Rhine Seminar on Transcendence Basel-Freiburg-Strasbourg

Fifth Meeting

Organisers: Giuseppe Ancona (Strasbourg), Amador Martin-Pizarro and Annette Huber (Freiburg), Philipp Habegger (Basel)
Date: April 11, 2024
Venue: Basel, Hörsaal 120 in Kollegienhaus (Petersplatz 1)


  • 9:30-10:50 Welcome coffee

  • 10:50-11:40 Andreas Demleitner (Freiburg): Rigidity of Hyperelliptic Manifolds

    Compact flat Riemannian manifolds (i.e., quotients of real tori by the action of a finite group) exhibit a certain rigidity: they are uniquely determined by their fundamental group. In contrast, most compact complex manifolds "come in families", meaning that they allow for non-trivial (small) deformations. In my talk, I will introduce the concept of rigidity of compact complex manifolds and explain the existence of rigid hyperelliptic manifolds (i.e., quotients of complex tori by the action of a finite group). Additionally, I will outline a classification algorithm for these manifolds. This is joint work with Christian Gleissner.

  • Lunch

  • 13:50-14:40 Philipp Habegger (Basel): The transfinite diameter of trees and dynamical Schinzel-Zassenhaus

    A few years ago, Dimitrov proved the Schinzel-Zassenhaus Conjecture. Harry Schmidt and I showed how his general strategy can be adapted to cover some dynamical variants of this conjecture. One common tool in both results is Dubinin's Theorem on the transfinite diameter of hedgehogs. Motivated by Mahler's work on root separation, I gave an elementary proof of Dubinin's Theorem, albeit with a worse numerical constant. In this talk I will report on joint work in progress with Harry Schmidt. We find new upper bounds for the transfinite diameter of some finite topological trees. These trees are more attuned to the dynamical setting then hedgehogs and cover some post-critically finite polynomials.

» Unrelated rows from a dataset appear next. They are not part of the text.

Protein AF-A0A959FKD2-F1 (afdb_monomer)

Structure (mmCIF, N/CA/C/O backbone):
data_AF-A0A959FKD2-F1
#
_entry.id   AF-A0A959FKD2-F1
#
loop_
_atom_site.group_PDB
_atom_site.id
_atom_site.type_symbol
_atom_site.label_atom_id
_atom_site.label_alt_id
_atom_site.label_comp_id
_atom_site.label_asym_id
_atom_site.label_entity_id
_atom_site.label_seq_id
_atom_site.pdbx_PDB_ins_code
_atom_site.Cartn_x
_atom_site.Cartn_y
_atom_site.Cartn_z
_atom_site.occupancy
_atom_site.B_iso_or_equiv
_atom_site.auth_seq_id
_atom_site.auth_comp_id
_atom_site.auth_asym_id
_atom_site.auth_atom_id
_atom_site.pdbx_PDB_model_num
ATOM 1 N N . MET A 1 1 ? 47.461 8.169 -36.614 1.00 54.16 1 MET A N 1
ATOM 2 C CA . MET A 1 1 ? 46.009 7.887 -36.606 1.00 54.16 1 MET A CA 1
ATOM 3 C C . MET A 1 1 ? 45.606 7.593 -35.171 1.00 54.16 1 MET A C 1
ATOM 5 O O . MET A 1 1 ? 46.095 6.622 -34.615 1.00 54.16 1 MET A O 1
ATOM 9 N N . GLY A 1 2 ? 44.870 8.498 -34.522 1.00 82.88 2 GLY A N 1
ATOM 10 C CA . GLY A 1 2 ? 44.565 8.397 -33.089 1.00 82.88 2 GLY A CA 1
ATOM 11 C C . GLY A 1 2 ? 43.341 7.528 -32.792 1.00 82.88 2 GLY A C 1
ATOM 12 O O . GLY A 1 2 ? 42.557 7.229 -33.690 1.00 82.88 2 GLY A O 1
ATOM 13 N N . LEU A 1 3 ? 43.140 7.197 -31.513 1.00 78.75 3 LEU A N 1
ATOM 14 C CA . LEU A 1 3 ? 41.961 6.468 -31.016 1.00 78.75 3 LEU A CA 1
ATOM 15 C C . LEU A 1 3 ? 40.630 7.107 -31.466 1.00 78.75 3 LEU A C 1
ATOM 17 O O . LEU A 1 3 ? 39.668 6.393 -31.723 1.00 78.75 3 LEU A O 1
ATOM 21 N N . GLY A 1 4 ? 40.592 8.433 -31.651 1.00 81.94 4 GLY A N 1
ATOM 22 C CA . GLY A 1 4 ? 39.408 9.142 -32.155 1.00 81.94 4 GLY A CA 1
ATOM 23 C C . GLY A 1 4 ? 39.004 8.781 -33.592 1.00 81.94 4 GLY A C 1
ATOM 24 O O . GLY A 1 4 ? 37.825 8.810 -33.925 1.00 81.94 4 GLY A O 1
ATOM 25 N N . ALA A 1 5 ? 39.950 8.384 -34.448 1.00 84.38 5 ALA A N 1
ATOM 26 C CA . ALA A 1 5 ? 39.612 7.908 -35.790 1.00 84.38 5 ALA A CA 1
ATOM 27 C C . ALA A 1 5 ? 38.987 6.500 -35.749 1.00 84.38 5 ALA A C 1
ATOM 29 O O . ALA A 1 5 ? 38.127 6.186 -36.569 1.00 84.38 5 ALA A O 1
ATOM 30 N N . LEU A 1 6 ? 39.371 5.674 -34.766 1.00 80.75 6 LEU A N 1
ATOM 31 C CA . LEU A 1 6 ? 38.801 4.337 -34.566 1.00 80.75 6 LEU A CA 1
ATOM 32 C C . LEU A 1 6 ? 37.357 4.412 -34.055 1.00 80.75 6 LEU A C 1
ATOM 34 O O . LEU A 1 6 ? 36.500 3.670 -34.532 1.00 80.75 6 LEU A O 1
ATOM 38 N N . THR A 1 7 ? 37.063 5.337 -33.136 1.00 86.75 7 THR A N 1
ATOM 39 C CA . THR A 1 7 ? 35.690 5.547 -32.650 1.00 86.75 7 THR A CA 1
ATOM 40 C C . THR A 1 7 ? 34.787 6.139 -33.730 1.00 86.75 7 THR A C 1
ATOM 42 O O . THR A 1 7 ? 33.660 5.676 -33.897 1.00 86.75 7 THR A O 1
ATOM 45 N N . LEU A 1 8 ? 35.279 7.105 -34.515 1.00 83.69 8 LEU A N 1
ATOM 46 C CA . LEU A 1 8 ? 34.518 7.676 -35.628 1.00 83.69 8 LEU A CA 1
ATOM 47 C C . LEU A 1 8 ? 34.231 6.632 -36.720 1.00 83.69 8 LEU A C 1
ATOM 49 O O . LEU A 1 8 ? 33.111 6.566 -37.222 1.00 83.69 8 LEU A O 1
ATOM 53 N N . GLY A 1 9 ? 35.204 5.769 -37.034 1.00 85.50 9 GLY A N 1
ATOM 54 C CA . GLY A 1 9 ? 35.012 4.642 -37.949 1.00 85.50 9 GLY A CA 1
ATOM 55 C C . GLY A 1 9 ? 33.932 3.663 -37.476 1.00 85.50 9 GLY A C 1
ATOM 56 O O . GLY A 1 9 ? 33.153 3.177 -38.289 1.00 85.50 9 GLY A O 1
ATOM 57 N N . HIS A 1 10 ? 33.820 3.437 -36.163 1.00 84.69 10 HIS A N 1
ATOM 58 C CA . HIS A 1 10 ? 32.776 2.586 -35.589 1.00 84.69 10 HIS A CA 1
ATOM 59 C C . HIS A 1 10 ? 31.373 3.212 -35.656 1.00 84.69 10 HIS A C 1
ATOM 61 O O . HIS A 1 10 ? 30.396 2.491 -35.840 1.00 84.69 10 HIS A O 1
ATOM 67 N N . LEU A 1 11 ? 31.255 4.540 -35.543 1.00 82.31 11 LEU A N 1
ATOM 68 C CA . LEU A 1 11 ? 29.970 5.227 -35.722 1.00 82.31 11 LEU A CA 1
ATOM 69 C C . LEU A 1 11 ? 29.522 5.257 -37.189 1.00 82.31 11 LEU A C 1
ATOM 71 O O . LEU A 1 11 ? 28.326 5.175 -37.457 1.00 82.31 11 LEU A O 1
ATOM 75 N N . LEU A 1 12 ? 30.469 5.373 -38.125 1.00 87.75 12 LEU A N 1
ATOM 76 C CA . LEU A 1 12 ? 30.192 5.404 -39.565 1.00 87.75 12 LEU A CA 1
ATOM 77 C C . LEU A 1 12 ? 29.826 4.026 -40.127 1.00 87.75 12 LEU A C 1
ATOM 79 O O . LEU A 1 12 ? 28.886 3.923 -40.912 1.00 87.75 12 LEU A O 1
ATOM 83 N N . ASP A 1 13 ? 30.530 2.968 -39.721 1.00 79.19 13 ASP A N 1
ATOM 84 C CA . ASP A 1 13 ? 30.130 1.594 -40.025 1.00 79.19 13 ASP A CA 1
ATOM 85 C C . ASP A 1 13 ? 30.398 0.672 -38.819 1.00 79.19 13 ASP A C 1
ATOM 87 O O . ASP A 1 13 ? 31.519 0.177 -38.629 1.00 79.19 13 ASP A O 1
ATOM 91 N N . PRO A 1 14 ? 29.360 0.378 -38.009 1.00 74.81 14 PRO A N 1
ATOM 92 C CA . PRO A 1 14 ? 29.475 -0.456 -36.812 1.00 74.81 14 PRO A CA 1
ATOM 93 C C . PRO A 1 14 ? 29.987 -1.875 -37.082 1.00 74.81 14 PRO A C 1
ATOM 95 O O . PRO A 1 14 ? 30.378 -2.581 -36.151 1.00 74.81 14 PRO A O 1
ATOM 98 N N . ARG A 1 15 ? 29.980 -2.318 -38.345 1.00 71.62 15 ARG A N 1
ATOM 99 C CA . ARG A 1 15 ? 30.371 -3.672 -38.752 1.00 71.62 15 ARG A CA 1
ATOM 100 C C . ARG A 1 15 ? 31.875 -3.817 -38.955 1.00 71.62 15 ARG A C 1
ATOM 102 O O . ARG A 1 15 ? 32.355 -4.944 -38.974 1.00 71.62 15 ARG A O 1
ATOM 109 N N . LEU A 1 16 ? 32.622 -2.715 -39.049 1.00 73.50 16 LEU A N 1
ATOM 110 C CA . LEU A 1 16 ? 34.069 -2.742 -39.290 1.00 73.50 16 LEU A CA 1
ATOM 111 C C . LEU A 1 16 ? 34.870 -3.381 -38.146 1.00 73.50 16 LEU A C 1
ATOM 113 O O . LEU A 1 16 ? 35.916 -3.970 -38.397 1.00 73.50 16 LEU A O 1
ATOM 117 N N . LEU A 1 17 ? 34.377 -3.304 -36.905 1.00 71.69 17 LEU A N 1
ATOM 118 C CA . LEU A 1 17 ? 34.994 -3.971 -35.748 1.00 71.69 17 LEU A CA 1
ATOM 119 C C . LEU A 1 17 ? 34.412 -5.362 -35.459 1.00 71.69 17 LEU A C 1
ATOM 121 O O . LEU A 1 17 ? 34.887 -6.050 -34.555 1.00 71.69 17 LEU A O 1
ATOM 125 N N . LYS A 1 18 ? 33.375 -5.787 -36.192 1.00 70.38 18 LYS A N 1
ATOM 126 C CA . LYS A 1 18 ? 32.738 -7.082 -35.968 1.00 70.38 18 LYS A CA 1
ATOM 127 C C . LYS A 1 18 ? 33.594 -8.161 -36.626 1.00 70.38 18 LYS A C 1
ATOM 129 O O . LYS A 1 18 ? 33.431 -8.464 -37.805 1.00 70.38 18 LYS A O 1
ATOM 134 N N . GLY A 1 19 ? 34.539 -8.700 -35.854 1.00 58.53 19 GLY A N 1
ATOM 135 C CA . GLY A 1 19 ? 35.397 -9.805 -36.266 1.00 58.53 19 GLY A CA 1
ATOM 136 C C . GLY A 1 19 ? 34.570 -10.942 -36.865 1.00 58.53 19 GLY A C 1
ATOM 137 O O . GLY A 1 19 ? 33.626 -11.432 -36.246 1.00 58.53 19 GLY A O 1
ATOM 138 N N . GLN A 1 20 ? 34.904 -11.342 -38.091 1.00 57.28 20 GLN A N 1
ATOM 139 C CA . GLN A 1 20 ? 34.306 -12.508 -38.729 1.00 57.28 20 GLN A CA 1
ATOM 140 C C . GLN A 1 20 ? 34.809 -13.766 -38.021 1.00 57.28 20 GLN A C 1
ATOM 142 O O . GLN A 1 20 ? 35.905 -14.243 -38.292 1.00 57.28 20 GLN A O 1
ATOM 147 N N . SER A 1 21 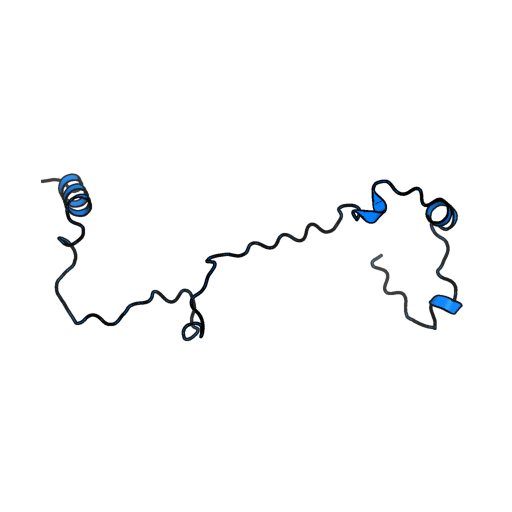? 34.011 -14.312 -37.108 1.00 48.66 21 SER A N 1
ATOM 148 C CA . SER A 1 21 ? 34.072 -15.737 -36.784 1.00 48.66 21 SER A CA 1
ATOM 149 C C . SER A 1 21 ? 32.758 -16.225 -36.171 1.00 48.66 21 SER A C 1
ATOM 151 O O . SER A 1 21 ? 32.233 -15.634 -35.236 1.00 48.66 21 SER A O 1
ATOM 153 N N . ALA A 1 22 ? 32.286 -17.331 -36.751 1.00 44.44 22 ALA A N 1
ATOM 154 C CA . ALA A 1 22 ? 31.239 -18.248 -36.306 1.00 44.44 22 ALA A CA 1
ATOM 155 C C . ALA A 1 22 ? 29.770 -17.762 -36.315 1.00 44.44 22 ALA A C 1
ATOM 157 O O . ALA A 1 22 ? 29.334 -16.939 -35.523 1.00 44.44 22 ALA A O 1
ATOM 158 N N . THR A 1 23 ? 29.029 -18.368 -37.251 1.00 45.03 23 THR A N 1
ATOM 159 C CA . THR A 1 23 ? 27.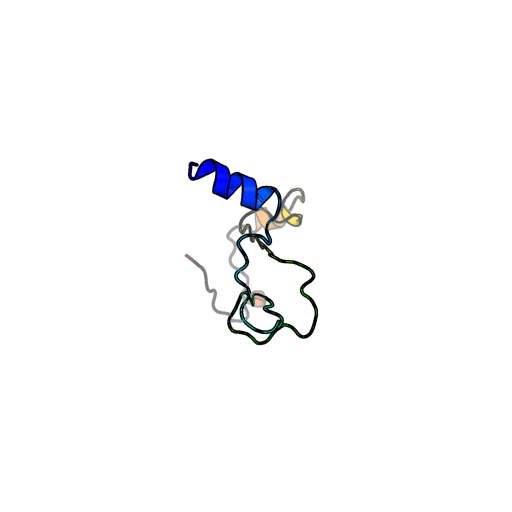631 -18.838 -37.211 1.00 45.03 23 THR A CA 1
ATOM 160 C C . THR A 1 23 ? 26.632 -18.087 -36.310 1.00 45.03 23 THR A C 1
ATOM 162 O O . THR A 1 23 ? 26.764 -18.121 -35.089 1.00 45.03 23 THR A O 1
ATOM 165 N N . PRO A 1 24 ? 25.551 -17.498 -36.864 1.00 43.75 24 PRO A N 1
ATOM 166 C CA . PRO A 1 24 ? 24.568 -16.781 -36.064 1.00 43.75 24 PRO A CA 1
ATOM 167 C C . PRO A 1 24 ? 23.665 -17.773 -35.320 1.00 43.75 24 PRO A C 1
ATOM 169 O O . PRO A 1 24 ? 22.700 -18.295 -35.875 1.00 43.75 24 PRO A O 1
ATOM 172 N N . LEU A 1 25 ? 23.959 -18.018 -34.047 1.00 45.62 25 LEU A N 1
ATOM 173 C CA . LEU A 1 25 ? 22.936 -18.421 -33.086 1.00 45.62 25 LEU A CA 1
ATOM 174 C C . LEU A 1 25 ? 22.234 -17.141 -32.608 1.00 45.62 25 LEU A C 1
ATOM 176 O O . LEU A 1 25 ? 22.912 -16.137 -32.374 1.00 45.62 25 LEU A O 1
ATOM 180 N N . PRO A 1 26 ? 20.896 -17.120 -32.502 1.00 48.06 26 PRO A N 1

  • 14:40-15:10 Coffee break

  • 15:10-16:00 Nirvana Coppola (Strasbourg): On perfect powers that are sums of cubes of a nine term arithmetic progression

    Solving Diophantine equations has always been one of the most fascinating problems in number theory, since even if it can be easily formulated, it almost always requires advanced techniques. In this talk, I will focus on equations that relate sums of powers to perfect powers. After showing some examples that are in the literature, I will discuss the (non-)existence of perfect powers that are sums of cubes of a nine-term arithmetic progression. The proof involves a battery of techniques and both theoretical and computational tools. This is joint work with Mar Curcó-Iranzo, Maleeha Khawaja, Vandita Patel, Özge Ülkem.

    You are cordially invited to attend the colloquium talk by Roman Shvydkoy (University of Illinois at Chicago) afterwards.